*** Opening Records supplied ***

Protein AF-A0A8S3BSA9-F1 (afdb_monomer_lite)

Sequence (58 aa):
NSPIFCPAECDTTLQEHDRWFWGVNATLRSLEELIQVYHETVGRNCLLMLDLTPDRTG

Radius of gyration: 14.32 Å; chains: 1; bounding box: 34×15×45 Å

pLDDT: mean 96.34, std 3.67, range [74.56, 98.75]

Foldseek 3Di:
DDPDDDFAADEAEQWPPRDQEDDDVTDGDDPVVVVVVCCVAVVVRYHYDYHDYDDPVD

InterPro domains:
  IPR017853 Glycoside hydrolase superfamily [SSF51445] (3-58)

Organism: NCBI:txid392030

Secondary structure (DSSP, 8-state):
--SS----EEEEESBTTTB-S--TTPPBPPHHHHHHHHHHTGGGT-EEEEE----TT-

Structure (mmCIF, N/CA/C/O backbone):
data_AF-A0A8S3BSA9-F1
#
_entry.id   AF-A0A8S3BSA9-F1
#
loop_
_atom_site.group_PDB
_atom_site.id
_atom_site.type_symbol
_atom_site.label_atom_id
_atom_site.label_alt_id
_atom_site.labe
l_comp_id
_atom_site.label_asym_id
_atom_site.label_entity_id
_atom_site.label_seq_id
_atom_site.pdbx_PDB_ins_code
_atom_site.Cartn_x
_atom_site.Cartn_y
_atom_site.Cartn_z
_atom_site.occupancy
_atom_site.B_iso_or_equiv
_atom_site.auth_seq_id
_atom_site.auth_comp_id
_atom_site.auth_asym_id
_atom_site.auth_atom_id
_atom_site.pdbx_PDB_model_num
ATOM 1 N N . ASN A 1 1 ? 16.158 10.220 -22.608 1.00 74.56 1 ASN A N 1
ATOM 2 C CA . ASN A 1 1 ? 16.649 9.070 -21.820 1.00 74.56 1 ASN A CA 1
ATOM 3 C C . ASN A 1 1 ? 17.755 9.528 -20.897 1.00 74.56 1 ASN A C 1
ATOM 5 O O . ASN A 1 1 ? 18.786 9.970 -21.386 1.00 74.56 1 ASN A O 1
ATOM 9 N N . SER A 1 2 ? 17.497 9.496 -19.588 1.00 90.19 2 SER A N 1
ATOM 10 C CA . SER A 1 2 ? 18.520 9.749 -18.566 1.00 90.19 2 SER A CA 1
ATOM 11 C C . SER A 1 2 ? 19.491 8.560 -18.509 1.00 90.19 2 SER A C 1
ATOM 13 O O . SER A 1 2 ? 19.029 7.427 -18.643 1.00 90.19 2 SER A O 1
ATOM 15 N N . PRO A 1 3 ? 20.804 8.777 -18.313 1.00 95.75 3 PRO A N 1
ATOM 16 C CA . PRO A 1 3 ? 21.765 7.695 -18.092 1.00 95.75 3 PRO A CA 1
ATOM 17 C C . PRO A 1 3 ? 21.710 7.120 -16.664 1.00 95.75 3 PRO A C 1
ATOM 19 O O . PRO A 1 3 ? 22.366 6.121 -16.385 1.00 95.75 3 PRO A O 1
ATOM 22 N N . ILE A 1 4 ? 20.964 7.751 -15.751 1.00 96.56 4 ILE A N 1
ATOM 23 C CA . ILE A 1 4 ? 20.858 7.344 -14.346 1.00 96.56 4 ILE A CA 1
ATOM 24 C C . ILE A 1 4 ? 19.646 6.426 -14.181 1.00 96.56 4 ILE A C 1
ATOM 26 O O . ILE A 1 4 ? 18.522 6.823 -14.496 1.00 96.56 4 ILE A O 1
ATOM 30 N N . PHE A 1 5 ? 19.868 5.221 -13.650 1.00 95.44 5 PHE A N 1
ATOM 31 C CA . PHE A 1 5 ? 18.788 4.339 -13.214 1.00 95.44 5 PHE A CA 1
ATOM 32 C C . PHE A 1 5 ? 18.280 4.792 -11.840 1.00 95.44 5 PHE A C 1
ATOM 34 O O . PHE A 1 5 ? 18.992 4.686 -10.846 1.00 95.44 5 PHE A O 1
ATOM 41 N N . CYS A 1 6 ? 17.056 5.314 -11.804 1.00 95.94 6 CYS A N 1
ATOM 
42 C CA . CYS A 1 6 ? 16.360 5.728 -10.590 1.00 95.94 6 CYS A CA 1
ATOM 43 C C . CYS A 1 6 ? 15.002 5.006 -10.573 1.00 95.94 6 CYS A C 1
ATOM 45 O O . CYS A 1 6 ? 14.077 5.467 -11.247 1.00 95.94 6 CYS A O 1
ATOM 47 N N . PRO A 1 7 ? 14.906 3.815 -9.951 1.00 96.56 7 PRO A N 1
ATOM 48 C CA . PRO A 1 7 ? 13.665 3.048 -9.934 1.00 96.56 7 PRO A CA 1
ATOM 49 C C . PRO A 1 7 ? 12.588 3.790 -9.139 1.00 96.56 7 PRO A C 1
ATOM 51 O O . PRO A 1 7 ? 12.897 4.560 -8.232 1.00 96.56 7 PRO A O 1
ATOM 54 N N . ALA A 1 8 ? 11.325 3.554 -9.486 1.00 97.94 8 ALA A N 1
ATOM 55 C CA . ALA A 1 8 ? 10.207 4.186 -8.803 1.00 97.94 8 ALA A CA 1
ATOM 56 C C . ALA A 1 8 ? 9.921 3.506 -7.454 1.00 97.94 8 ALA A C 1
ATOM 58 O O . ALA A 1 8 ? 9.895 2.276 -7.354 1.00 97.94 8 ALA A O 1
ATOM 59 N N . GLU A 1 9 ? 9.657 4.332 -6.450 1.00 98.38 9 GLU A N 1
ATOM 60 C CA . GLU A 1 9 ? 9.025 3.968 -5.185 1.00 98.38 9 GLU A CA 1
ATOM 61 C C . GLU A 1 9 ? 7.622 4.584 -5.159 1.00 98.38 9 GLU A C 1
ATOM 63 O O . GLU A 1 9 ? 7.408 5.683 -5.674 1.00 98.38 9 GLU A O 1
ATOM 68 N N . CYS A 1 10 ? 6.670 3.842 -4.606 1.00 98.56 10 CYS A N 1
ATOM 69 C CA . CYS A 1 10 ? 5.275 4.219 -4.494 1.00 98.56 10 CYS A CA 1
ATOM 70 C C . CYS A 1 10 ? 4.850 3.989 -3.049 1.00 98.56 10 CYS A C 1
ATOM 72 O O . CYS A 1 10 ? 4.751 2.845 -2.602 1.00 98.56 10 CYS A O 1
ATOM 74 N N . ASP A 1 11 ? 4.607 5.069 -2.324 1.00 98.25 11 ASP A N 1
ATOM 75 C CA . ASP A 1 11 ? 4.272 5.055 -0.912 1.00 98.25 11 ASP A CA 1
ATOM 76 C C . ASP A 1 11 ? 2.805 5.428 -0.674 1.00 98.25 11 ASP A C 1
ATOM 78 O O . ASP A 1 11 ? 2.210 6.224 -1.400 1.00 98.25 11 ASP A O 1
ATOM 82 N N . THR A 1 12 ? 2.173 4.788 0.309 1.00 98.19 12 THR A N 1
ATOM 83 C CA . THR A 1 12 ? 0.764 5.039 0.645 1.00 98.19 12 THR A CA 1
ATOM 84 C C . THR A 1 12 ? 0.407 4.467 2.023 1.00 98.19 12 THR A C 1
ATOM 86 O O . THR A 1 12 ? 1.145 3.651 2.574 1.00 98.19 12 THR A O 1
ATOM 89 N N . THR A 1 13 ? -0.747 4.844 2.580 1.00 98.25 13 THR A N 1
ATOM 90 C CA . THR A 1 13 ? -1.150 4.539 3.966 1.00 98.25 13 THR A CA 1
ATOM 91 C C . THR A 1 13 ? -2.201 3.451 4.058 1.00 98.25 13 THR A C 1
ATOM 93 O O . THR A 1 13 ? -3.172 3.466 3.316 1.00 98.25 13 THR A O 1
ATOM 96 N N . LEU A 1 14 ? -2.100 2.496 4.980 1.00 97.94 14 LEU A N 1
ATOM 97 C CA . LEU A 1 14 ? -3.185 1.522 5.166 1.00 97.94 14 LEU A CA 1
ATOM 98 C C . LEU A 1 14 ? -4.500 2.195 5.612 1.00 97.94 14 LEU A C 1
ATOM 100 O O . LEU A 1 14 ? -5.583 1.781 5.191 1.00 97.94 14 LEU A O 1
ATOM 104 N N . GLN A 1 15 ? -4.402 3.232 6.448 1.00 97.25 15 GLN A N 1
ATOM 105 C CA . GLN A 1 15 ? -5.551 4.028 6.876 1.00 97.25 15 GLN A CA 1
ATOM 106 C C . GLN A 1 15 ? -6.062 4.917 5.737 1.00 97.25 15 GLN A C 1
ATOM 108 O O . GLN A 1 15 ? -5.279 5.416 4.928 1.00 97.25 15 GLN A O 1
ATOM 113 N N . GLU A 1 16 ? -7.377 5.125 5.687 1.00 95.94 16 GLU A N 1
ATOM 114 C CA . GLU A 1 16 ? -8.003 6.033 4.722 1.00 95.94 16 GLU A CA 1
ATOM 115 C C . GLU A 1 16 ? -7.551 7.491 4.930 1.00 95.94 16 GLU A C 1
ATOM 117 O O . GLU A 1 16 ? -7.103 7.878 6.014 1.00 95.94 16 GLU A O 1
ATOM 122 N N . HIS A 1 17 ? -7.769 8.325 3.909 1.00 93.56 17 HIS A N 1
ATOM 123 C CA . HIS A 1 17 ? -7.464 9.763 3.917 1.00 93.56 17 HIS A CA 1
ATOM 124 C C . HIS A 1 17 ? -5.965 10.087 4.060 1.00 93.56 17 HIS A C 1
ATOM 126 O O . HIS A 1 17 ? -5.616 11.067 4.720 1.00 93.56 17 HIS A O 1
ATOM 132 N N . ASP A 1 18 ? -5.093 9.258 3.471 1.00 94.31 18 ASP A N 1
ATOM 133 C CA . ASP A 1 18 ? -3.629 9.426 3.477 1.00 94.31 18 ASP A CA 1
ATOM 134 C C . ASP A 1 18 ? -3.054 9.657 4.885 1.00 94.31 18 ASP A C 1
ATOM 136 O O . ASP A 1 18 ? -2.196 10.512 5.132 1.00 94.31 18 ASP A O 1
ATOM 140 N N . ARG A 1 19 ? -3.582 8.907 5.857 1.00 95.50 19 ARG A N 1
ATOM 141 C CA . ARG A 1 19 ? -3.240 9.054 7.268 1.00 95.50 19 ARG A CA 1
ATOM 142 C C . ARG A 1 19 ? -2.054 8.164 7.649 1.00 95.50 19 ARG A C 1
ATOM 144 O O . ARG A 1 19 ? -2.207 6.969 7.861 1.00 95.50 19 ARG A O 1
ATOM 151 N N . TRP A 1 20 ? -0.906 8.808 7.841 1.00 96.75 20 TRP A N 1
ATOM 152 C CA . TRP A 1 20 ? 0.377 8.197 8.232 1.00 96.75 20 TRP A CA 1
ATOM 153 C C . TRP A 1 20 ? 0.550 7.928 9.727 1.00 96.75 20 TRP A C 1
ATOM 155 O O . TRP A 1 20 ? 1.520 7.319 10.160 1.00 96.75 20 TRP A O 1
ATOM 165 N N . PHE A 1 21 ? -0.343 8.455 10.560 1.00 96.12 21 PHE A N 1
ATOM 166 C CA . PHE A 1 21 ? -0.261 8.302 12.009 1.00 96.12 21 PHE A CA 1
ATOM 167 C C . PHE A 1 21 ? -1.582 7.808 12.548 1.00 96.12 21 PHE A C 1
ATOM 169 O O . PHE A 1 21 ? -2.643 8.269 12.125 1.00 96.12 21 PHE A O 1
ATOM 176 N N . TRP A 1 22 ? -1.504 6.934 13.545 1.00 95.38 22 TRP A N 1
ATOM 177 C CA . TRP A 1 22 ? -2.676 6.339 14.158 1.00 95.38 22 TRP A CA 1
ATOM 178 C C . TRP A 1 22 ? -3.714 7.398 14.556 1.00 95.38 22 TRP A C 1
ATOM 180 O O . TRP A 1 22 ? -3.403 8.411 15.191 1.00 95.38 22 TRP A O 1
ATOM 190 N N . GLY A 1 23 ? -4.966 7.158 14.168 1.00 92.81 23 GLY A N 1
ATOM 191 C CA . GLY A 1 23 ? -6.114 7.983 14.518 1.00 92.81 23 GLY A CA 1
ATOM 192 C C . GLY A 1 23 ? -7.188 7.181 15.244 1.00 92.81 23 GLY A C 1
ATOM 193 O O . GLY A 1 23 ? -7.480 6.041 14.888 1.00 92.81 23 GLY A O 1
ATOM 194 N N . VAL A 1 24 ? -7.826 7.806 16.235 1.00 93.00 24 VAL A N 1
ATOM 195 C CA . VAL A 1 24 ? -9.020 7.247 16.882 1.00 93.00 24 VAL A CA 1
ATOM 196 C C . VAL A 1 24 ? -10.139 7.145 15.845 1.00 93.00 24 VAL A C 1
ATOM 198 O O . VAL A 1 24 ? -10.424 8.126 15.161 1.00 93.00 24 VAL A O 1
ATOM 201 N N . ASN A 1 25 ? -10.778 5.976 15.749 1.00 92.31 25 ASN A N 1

*** Closing Records supplied ***

**Your goal:**
Would you please write out, exactly and with no other lines, the stretch of the listing above from the line containing "ATOM 5 O O ." through the line containing "ATOM 16 C CA"?

**Written solution:**
ATOM 5 O O . ASN A 1 1 ? 18.786 9.970 -21.386 1.00 74.56 1 ASN A O 1
ATOM 9 N N . SER A 1 2 ? 17.497 9.496 -19.588 1.00 90.19 2 SER A N 1
ATOM 10 C CA . SER A 1 2 ? 18.520 9.749 -18.566 1.00 90.19 2 SER A CA 1
ATOM 11 C C . SER A 1 2 ? 19.491 8.560 -18.509 1.00 90.19 2 SER A C 1
ATOM 13 O O . SER A 1 2 ? 19.029 7.427 -18.643 1.00 90.19 2 SER A O 1
ATOM 15 N N . PRO A 1 3 ? 20.804 8.777 -18.313 1.00 95.75 3 PRO A N 1
ATOM 16 C CA . PRO A 1 3 ? 21.765 7.695 -18.092 1.00 95.75 3 PRO A CA 1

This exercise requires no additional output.